## Exercise aim
Look through the data below and output, unchanged, every line from the one holding "ATOM 1 N N . PRO A 1 1 ? -18.675 -1.229" through the one holding "ATOM 5 O O .", inclusive. Skip the pictures.

## Stored data
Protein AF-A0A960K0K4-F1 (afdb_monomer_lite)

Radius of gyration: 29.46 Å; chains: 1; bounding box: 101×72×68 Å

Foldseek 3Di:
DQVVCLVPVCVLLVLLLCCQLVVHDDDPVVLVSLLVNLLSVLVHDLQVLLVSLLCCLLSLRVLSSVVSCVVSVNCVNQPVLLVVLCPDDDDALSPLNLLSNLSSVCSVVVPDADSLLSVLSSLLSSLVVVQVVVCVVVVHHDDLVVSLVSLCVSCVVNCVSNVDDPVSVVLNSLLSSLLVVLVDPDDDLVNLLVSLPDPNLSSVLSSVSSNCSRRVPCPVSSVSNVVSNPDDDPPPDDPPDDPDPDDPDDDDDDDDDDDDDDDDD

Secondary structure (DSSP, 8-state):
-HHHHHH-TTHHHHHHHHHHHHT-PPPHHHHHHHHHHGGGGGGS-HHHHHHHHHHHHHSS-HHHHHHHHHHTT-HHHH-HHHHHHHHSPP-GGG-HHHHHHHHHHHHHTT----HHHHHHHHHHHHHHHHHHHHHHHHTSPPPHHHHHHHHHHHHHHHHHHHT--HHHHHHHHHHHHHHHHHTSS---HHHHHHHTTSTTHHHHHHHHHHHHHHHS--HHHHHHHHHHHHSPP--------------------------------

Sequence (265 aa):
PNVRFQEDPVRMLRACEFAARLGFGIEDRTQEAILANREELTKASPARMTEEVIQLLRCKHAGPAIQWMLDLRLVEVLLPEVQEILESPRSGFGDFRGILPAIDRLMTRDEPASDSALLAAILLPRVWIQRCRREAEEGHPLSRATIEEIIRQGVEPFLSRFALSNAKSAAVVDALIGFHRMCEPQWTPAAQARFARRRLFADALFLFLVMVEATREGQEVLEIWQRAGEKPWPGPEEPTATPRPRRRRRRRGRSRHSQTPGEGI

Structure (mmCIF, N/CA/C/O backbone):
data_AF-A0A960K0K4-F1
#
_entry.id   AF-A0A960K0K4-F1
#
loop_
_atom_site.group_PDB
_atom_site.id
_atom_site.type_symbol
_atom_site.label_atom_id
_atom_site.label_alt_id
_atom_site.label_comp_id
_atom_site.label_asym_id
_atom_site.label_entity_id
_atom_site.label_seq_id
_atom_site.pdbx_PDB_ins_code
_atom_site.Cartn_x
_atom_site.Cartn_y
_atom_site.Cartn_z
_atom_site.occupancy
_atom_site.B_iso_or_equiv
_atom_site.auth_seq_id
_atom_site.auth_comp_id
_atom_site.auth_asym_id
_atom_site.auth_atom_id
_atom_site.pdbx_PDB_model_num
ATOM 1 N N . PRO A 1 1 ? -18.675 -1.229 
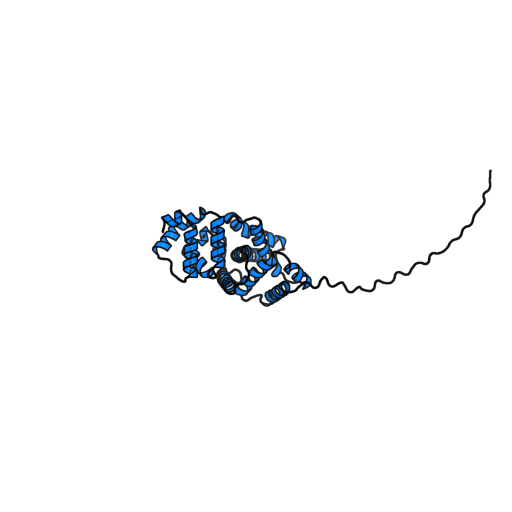23.514 1.00 87.25 1 PRO A N 1
ATOM 2 C CA . PRO A 1 1 ? -17.950 -0.892 22.259 1.00 87.25 1 PRO A CA 1
ATOM 3 C C . PRO A 1 1 ? -17.813 0.621 22.008 1.00 87.25 1 PRO A C 1
ATOM 5 O O . PRO A 1 1 ? -16.688 1.098 21.977 1.00 87.25 1 PRO A O 1
ATOM 8 N N . ASN A 1 2 ? -18.924 1.376 21.941 1.00 94.06 2 ASN A N 1
ATOM 9 C CA . ASN A 1 2 ? -18.936 2.819 21.614 1.00 94.06 2 ASN A CA 1
ATOM 10 C C . ASN A 1 2 ? -17.905 3.670 22.383 1.00 94.06 2 ASN A C 1
ATOM 12 O O . ASN A 1 2 ? -17.016 4.247 21.769 1.00 94.06 2 ASN A O 1
ATOM 16 N N . VAL A 1 3 ? -17.955 3.670 23.724 1.00 93.44 3 VAL A N 1
ATOM 17 C CA . VAL A 1 3 ? -17.021 4.446 24.572 1.00 93.44 3 VAL A CA 1
ATOM 18 C C . VAL A 1 3 ? -15.556 4.137 24.240 1.00 93.44 3 VAL A C 1
ATOM 20 O O . VAL A 1 3 ? -14.732 5.036 24.142 1.00 93.44 3 VAL A O 1
ATOM 23 N N . ARG A 1 4 ? -15.226 2.864 23.986 1.00 94.50 4 ARG A N 1
ATOM 24 C CA . ARG A 1 4 ? -13.851 2.447 23.672 1.00 94.50 4 ARG A CA 1
ATOM 25 C C . ARG A 1 4 ? -13.373 2.932 22.308 1.00 94.50 4 ARG A C 1
ATOM 27 O O . ARG A 1 4 ? -12.176 3.165 22.171 1.00 94.50 4 ARG A O 1
ATOM 34 N N . PHE A 1 5 ? -14.264 3.051 21.327 1.00 95.38 5 PHE A N 1
ATOM 35 C CA . PHE A 1 5 ? -13.921 3.580 20.006 1.00 95.38 5 PHE A CA 1
ATOM 36 C C . PHE A 1 5 ? -13.766 5.099 20.027 1.00 95.38 5 PHE A C 1
ATOM 38 O O . PHE A 1 5 ? -12.880 5.613 19.363 1.00 95.38 5 PHE A O 1
ATOM 45 N N . GLN A 1 6 ? -14.542 5.803 20.850 1.00 93.19 6 GLN A N 1
ATOM 46 C CA . GLN A 1 6 ? -14.359 7.242 21.066 1.00 93.19 6 GLN A CA 1
ATOM 47 C C . GLN A 1 6 ? -13.049 7.548 21.809 1.00 93.19 6 GLN A C 1
ATOM 49 O O . GLN A 1 6 ? -12.344 8.488 21.460 1.00 93.19 6 GLN A O 1
ATOM 54 N N . GLU A 1 7 ? -12.692 6.733 22.809 1.00 92.69 7 GLU A N 1
ATOM 55 C CA . GLU A 1 7 ? -11.409 6.846 23.521 1.00 92.69 7 GLU A CA 1
ATOM 56 C C . GLU A 1 7 ? -10.199 6.547 22.622 1.00 92.69 7 GLU A C 1
ATOM 58 O O . GLU A 1 7 ? -9.138 7.145 22.790 1.00 92.69 7 GLU A O 1
ATOM 63 N N . ASP A 1 8 ? -10.325 5.568 21.723 1.00 94.12 8 ASP A N 1
ATOM 64 C CA . ASP A 1 8 ? -9.238 5.125 20.851 1.00 94.12 8 ASP A CA 1
ATOM 65 C C . ASP A 1 8 ? -9.779 4.570 19.518 1.00 94.12 8 ASP A C 1
ATOM 67 O O . ASP A 1 8 ? -10.059 3.367 19.404 1.00 94.12 8 ASP A O 1
ATOM 71 N N . PRO A 1 9 ? -9.918 5.426 18.491 1.00 95.06 9 PRO A N 1
ATOM 72 C CA . PRO A 1 9 ? -10.572 5.051 17.239 1.00 95.06 9 PRO A CA 1
ATOM 73 C C . PRO A 1 9 ? -9.849 3.949 16.460 1.00 95.06 9 PRO A C 1
ATOM 75 O O . PRO A 1 9 ? -10.498 3.138 15.800 1.00 95.06 9 PRO A O 1
ATOM 78 N N . VAL A 1 10 ? -8.518 3.831 16.586 1.00 95.31 10 VAL A N 1
ATOM 79 C CA . VAL A 1 10 ? -7.759 2.785 15.871 1.00 95.31 10 VAL A CA 1
ATOM 80 C C . VAL A 1 10 ? -8.125 1.368 16.312 1.00 95.31 10 VAL A C 1
ATOM 82 O O . VAL A 1 10 ? -7.864 0.410 15.588 1.00 95.31 10 VAL A O 1
ATOM 85 N N . ARG A 1 11 ? -8.808 1.200 17.456 1.00 95.88 11 ARG A N 1
ATOM 86 C CA . ARG A 1 11 ? -9.355 -0.101 17.874 1.00 95.88 11 ARG A CA 1
ATOM 87 C C . ARG A 1 11 ? -10.317 -0.691 16.844 1.00 95.88 11 ARG A C 1
ATOM 89 O O . ARG A 1 11 ? -10.433 -1.911 16.783 1.00 95.88 11 ARG A O 1
ATOM 96 N N . MET A 1 12 ? -10.971 0.142 16.033 1.00 97.12 12 MET A N 1
ATOM 97 C CA . MET A 1 12 ? -11.815 -0.320 14.928 1.00 97.12 12 MET A CA 1
ATOM 98 C C . MET A 1 12 ? -10.984 -1.018 13.839 1.00 97.12 12 MET A C 1
ATOM 100 O O . MET A 1 12 ? -11.372 -2.083 13.362 1.00 97.12 12 MET A O 1
ATOM 104 N N . LEU A 1 13 ? -9.800 -0.483 13.514 1.00 95.81 13 LEU A N 1
ATOM 105 C CA . LEU A 1 13 ? -8.864 -1.099 12.563 1.00 95.81 13 LEU A CA 1
ATOM 106 C C . LEU A 1 13 ? -8.296 -2.408 13.117 1.00 95.81 13 LEU A C 1
ATOM 108 O O . LEU A 1 13 ? -8.286 -3.422 12.425 1.00 95.81 13 LEU A O 1
ATOM 112 N N . ARG A 1 14 ? -7.920 -2.415 14.402 1.00 95.19 14 ARG A N 1
ATOM 113 C CA . ARG A 1 14 ? -7.432 -3.620 15.092 1.00 95.19 14 ARG A CA 1
ATOM 114 C C . ARG A 1 14 ? -8.482 -4.726 15.147 1.00 95.19 14 ARG A C 1
ATOM 116 O O . ARG A 1 14 ? -8.140 -5.895 15.022 1.00 95.19 14 ARG A O 1
ATOM 123 N N . ALA A 1 15 ? -9.760 -4.378 15.310 1.00 96.06 15 ALA A N 1
ATOM 124 C CA . ALA A 1 15 ? -10.845 -5.353 15.242 1.00 96.06 15 ALA A CA 1
ATOM 125 C C . ALA A 1 15 ? -10.916 -6.020 13.856 1.00 96.06 15 ALA A C 1
ATOM 127 O O . ALA A 1 15 ? -11.017 -7.244 13.785 1.00 96.06 15 ALA A O 1
ATOM 128 N N . CYS A 1 16 ? -10.787 -5.238 12.777 1.00 96.44 16 CYS A N 1
ATOM 129 C CA . CYS A 1 16 ? -10.741 -5.756 11.404 1.00 96.44 16 CYS A CA 1
ATOM 130 C C . CYS A 1 16 ? -9.512 -6.652 11.177 1.00 96.44 16 CYS A C 1
ATOM 132 O O . CYS A 1 16 ? -9.639 -7.752 10.642 1.00 96.44 16 CYS A O 1
ATOM 134 N N . GLU A 1 17 ? -8.332 -6.213 11.630 1.00 95.12 17 GLU A N 1
ATOM 135 C CA . GLU A 1 17 ? -7.082 -6.978 11.536 1.00 95.12 17 GLU A CA 1
ATOM 136 C C . GLU A 1 17 ? -7.167 -8.307 12.300 1.00 95.12 17 GLU A C 1
ATOM 138 O O . GLU A 1 17 ? -6.814 -9.350 11.757 1.00 95.12 17 GLU A O 1
ATOM 143 N N . PHE A 1 18 ? -7.684 -8.312 13.533 1.00 94.94 18 PHE A N 1
ATOM 144 C CA . PHE A 1 18 ? -7.816 -9.536 14.328 1.00 94.94 18 PHE A CA 1
ATOM 145 C C . PHE A 1 18 ? -8.854 -10.504 13.772 1.00 94.94 18 PHE A C 1
ATOM 147 O O . PHE A 1 18 ? -8.594 -11.708 13.746 1.00 94.94 18 PHE A O 1
ATOM 154 N N . ALA A 1 19 ? -9.998 -10.001 13.304 1.00 96.19 19 ALA A N 1
ATOM 155 C CA . ALA A 1 19 ? -11.006 -10.825 12.648 1.00 96.19 19 ALA A CA 1
ATOM 156 C C . ALA A 1 19 ? -10.425 -11.512 11.403 1.00 96.19 19 ALA A C 1
ATOM 158 O O . ALA A 1 19 ? -10.561 -12.724 11.240 1.00 96.19 19 ALA A O 1
ATOM 159 N N . ALA A 1 20 ? -9.689 -10.758 10.582 1.00 95.38 20 ALA A N 1
ATOM 160 C CA . ALA A 1 20 ? -9.000 -11.270 9.405 1.00 95.38 20 ALA A CA 1
ATOM 161 C C . ALA A 1 20 ? -7.911 -12.296 9.744 1.00 95.38 20 ALA A C 1
ATOM 163 O O . ALA A 1 20 ? -7.902 -13.394 9.192 1.00 95.38 20 ALA A O 1
ATOM 164 N N . ARG A 1 21 ? -7.010 -11.954 10.671 1.00 93.50 21 ARG A N 1
ATOM 165 C CA . ARG A 1 21 ? -5.847 -12.775 11.031 1.00 93.50 21 ARG A CA 1
ATOM 166 C C . ARG A 1 21 ? -6.226 -14.091 11.697 1.00 93.50 21 ARG A C 1
ATOM 168 O O . ARG A 1 21 ? -5.514 -15.078 11.548 1.00 93.50 21 ARG A O 1
ATOM 175 N N . LEU A 1 22 ? -7.306 -14.099 12.471 1.00 94.69 22 LEU A N 1
ATOM 176 C CA . LEU A 1 22 ? -7.720 -15.274 13.233 1.00 94.69 22 LEU A CA 1
ATOM 177 C C . LEU A 1 22 ? -8.889 -16.034 12.584 1.00 94.69 22 LEU A C 1
ATOM 179 O O . LEU A 1 22 ? -9.206 -17.141 13.011 1.00 94.69 22 LEU A O 1
ATOM 183 N N . GLY A 1 23 ? -9.499 -15.472 11.537 1.00 93.31 23 GLY A N 1
ATOM 184 C CA . GLY A 1 23 ? -10.584 -16.104 10.786 1.00 93.31 23 GLY A CA 1
ATOM 185 C C . GLY A 1 23 ? -11.927 -16.107 11.518 1.00 93.31 23 GLY A C 1
ATOM 186 O O . GLY A 1 23 ? -12.730 -17.016 11.314 1.00 93.31 23 GLY A O 1
ATOM 187 N N . PHE A 1 24 ? -12.176 -15.124 12.388 1.00 93.19 24 PHE A N 1
ATOM 188 C CA . PHE A 1 24 ? -13.431 -15.008 13.138 1.00 93.19 24 PHE A CA 1
ATOM 189 C C . PHE A 1 24 ? -14.328 -13.899 12.579 1.00 93.19 24 PHE A C 1
ATOM 191 O O . PHE A 1 24 ? -13.851 -12.944 11.969 1.00 93.19 24 PHE A O 1
ATOM 198 N N . GLY A 1 25 ? -15.628 -13.983 12.866 1.00 95.75 25 GLY A N 1
ATOM 199 C CA . GLY A 1 25 ? -16.555 -12.867 12.676 1.00 95.75 25 GLY A CA 1
ATOM 200 C C . GLY A 1 25 ? -16.448 -11.822 13.790 1.00 95.75 25 GLY A C 1
ATOM 201 O O . GLY A 1 25 ? -16.159 -12.157 14.940 1.00 95.75 25 GLY A O 1
ATOM 202 N N . ILE A 1 26 ? -16.721 -10.557 13.462 1.00 97.25 26 ILE A N 1
ATOM 203 C CA . ILE A 1 26 ? -16.947 -9.502 14.460 1.00 97.25 26 ILE A CA 1
ATOM 204 C C . ILE A 1 26 ? -18.407 -9.600 14.931 1.00 97.25 26 ILE A C 1
ATOM 206 O O . ILE A 1 26 ? -19.307 -9.699 14.108 1.00 97.25 26 ILE A O 1
ATOM 210 N N . GLU A 1 27 ? -18.663 -9.571 16.241 1.00 97.38 27 GLU A N 1
ATOM 211 C CA . GLU A 1 27 ? -20.028 -9.584 16.801 1.00 97.38 27 GLU A CA 1
ATOM 212 C C . GLU A 1 27 ? -20.877 -8.418 16.252 1.00 97.38 27 GLU A C 1
ATOM 214 O O . GLU A 1 27 ? -20.398 -7.284 16.219 1.00 97.38 27 GLU A O 1
ATOM 219 N N . ASP A 1 28 ? -22.147 -8.661 15.911 1.00 97.38 28 ASP A N 1
ATOM 220 C CA . ASP A 1 28 ? -23.066 -7.671 15.318 1.00 97.38 28 ASP A CA 1
ATOM 221 C C . ASP A 1 28 ? -23.110 -6.338 16.083 1.00 97.38 28 ASP A C 1
ATOM 223 O O . ASP A 1 28 ? -22.921 -5.272 15.500 1.00 97.38 28 ASP A O 1
ATOM 227 N N . ARG A 1 29 ? -23.236 -6.373 17.417 1.00 97.31 29 ARG A N 1
ATOM 228 C CA . ARG A 1 29 ? -23.225 -5.156 18.257 1.00 97.31 29 ARG A CA 1
ATOM 229 C C . ARG A 1 29 ? -21.911 -4.381 18.171 1.00 97.31 29 ARG A C 1
ATOM 231 O O . ARG A 1 29 ? -21.877 -3.166 18.371 1.00 97.31 29 ARG A O 1
ATOM 238 N N . THR A 1 30 ? -20.807 -5.082 17.931 1.00 97.62 30 THR A N 1
ATOM 239 C CA . THR A 1 30 ? -19.498 -4.463 17.728 1.00 97.62 30 THR A CA 1
ATOM 240 C C . THR A 1 30 ? -19.408 -3.862 16.329 1.00 97.62 30 THR A C 1
ATOM 242 O O . THR A 1 30 ? -18.925 -2.739 16.211 1.00 97.62 30 THR A O 1
ATOM 245 N N . GLN A 1 31 ? -19.937 -4.532 15.301 1.00 98.25 31 GLN A N 1
ATOM 246 C CA . GLN A 1 31 ? -20.033 -3.982 13.945 1.00 98.25 31 GLN A CA 1
ATOM 247 C C . GLN A 1 31 ? -20.877 -2.699 13.904 1.00 98.25 31 GLN A C 1
ATOM 249 O O . GLN A 1 31 ? -20.419 -1.681 13.386 1.00 98.25 31 GLN A O 1
ATOM 254 N N . GLU A 1 32 ? -22.060 -2.702 14.526 1.00 98.00 32 GLU A N 1
ATOM 255 C CA . GLU A 1 32 ? -22.928 -1.520 14.649 1.00 98.00 32 GLU A CA 1
ATOM 256 C C . GLU A 1 32 ? -22.203 -0.351 15.324 1.00 98.00 32 GLU A C 1
ATOM 258 O O . GLU A 1 32 ? -22.271 0.792 14.869 1.00 98.00 32 GLU A O 1
ATOM 263 N N . ALA A 1 33 ? -21.457 -0.634 16.394 1.00 98.00 33 ALA A N 1
ATOM 264 C CA . ALA A 1 33 ? -20.672 0.380 17.081 1.00 98.00 33 ALA A CA 1
ATOM 265 C C . ALA A 1 33 ? -19.504 0.902 16.229 1.00 98.00 33 ALA A C 1
ATOM 267 O O . ALA A 1 33 ? -19.204 2.091 16.299 1.00 98.00 33 ALA A O 1
ATOM 268 N N . ILE A 1 34 ? -18.853 0.061 15.421 1.00 98.06 34 ILE A N 1
ATOM 269 C CA . ILE A 1 34 ? -17.824 0.516 14.475 1.00 98.06 34 ILE A CA 1
ATOM 270 C C . ILE A 1 34 ? -18.457 1.462 13.448 1.00 98.06 34 ILE A C 1
ATOM 272 O O . ILE A 1 34 ? -17.995 2.590 13.289 1.00 98.06 34 ILE A O 1
ATOM 276 N N . LEU A 1 35 ? -19.565 1.054 12.824 1.00 97.06 35 LEU A N 1
ATOM 277 C CA . LEU A 1 35 ? -20.286 1.874 11.850 1.00 97.06 35 LEU A CA 1
ATOM 278 C C . LEU A 1 35 ? -20.704 3.226 12.438 1.00 97.06 35 LEU A C 1
ATOM 280 O O . LEU A 1 35 ? -20.522 4.252 11.784 1.00 97.06 35 LEU A O 1
ATOM 284 N N . ALA A 1 36 ? -21.225 3.246 13.666 1.00 97.50 36 ALA A N 1
ATOM 285 C CA . ALA A 1 36 ? -21.670 4.467 14.333 1.00 97.50 36 ALA A CA 1
ATOM 286 C C . ALA A 1 36 ? -20.523 5.429 14.696 1.00 97.50 36 ALA A C 1
ATOM 288 O O . ALA A 1 36 ? -20.751 6.634 14.762 1.00 97.50 36 ALA A O 1
ATOM 289 N N . ASN A 1 37 ? -19.305 4.920 14.923 1.00 97.50 37 ASN A N 1
ATOM 290 C CA . ASN A 1 37 ? -18.158 5.723 15.366 1.00 97.50 37 ASN A CA 1
ATOM 291 C C . ASN A 1 37 ? -17.054 5.861 14.305 1.00 97.50 37 ASN A C 1
ATOM 293 O O . ASN A 1 37 ? -16.008 6.418 14.616 1.00 97.50 37 ASN A O 1
ATOM 297 N N . ARG A 1 38 ? -17.246 5.398 13.063 1.00 96.50 38 ARG A N 1
ATOM 298 C CA . ARG A 1 38 ? -16.210 5.430 12.010 1.00 96.50 38 ARG A CA 1
ATOM 299 C C . ARG A 1 38 ? -15.576 6.810 11.790 1.00 96.50 38 ARG A C 1
ATOM 301 O O . ARG A 1 38 ? -14.373 6.896 11.574 1.00 96.50 38 ARG A O 1
ATOM 308 N N . GLU A 1 39 ? -16.355 7.883 11.933 1.00 96.12 39 GLU A N 1
ATOM 309 C CA . GLU A 1 39 ? -15.879 9.269 11.795 1.00 96.12 39 GLU A CA 1
ATOM 310 C C . GLU A 1 39 ? -14.870 9.665 12.885 1.00 96.12 39 GLU A C 1
ATOM 312 O O . GLU A 1 39 ? -14.041 10.550 12.677 1.00 96.12 39 GLU A O 1
ATOM 317 N N . GLU A 1 40 ? -14.872 8.981 14.034 1.00 95.62 40 GLU A N 1
ATOM 318 C CA . GLU A 1 40 ? -13.886 9.194 15.097 1.00 95.62 40 GLU A CA 1
ATOM 319 C C . GLU A 1 40 ? -12.459 8.872 14.625 1.00 95.62 40 GLU A C 1
ATOM 321 O O . GLU A 1 40 ? -11.505 9.421 15.173 1.00 95.62 40 GLU A O 1
ATOM 326 N N . LEU A 1 41 ? -12.283 8.065 13.564 1.00 93.50 41 LEU A N 1
ATOM 327 C CA . LEU A 1 41 ? -10.968 7.823 12.952 1.00 93.50 41 LEU A CA 1
ATOM 328 C C . LEU A 1 41 ? -10.274 9.120 12.518 1.00 93.50 41 LEU A C 1
ATOM 330 O O . LEU A 1 41 ? -9.050 9.198 12.586 1.00 93.50 41 LEU A O 1
ATOM 334 N N . THR A 1 42 ? -11.030 10.154 12.139 1.00 91.50 42 THR A N 1
ATOM 335 C CA . THR A 1 42 ? -10.472 11.463 11.751 1.00 91.50 42 THR A CA 1
ATOM 336 C C . THR A 1 42 ? -9.814 12.208 12.916 1.00 91.50 42 THR A C 1
ATOM 338 O O . THR A 1 42 ? -8.988 13.091 12.697 1.00 91.50 42 THR A O 1
ATOM 341 N N . LYS A 1 43 ? -10.148 11.839 14.159 1.00 91.50 43 LYS A N 1
ATOM 342 C CA . LYS A 1 43 ? -9.581 12.417 15.386 1.00 91.50 43 LYS A CA 1
ATOM 343 C C . LYS A 1 43 ? -8.367 11.640 15.895 1.00 91.50 43 LYS A C 1
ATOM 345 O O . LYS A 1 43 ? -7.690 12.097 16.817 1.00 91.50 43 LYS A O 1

## Answer to this exercise
ATOM 1 N N . PRO A 1 1 ? -18.675 -1.229 
23.514 1.00 87.25 1 PRO A N 1
ATOM 2 C CA . PRO A 1 1 ? -17.950 -0.892 22.259 1.00 87.25 1 PRO A CA 1
ATOM 3 C C . PRO A 1 1 ? -17.813 0.621 22.008 1.00 87.25 1 PRO A C 1
ATOM 5 O O . PRO A 1 1 ? -16.688 1.098 21.977 1.00 87.25 1 PRO A O 1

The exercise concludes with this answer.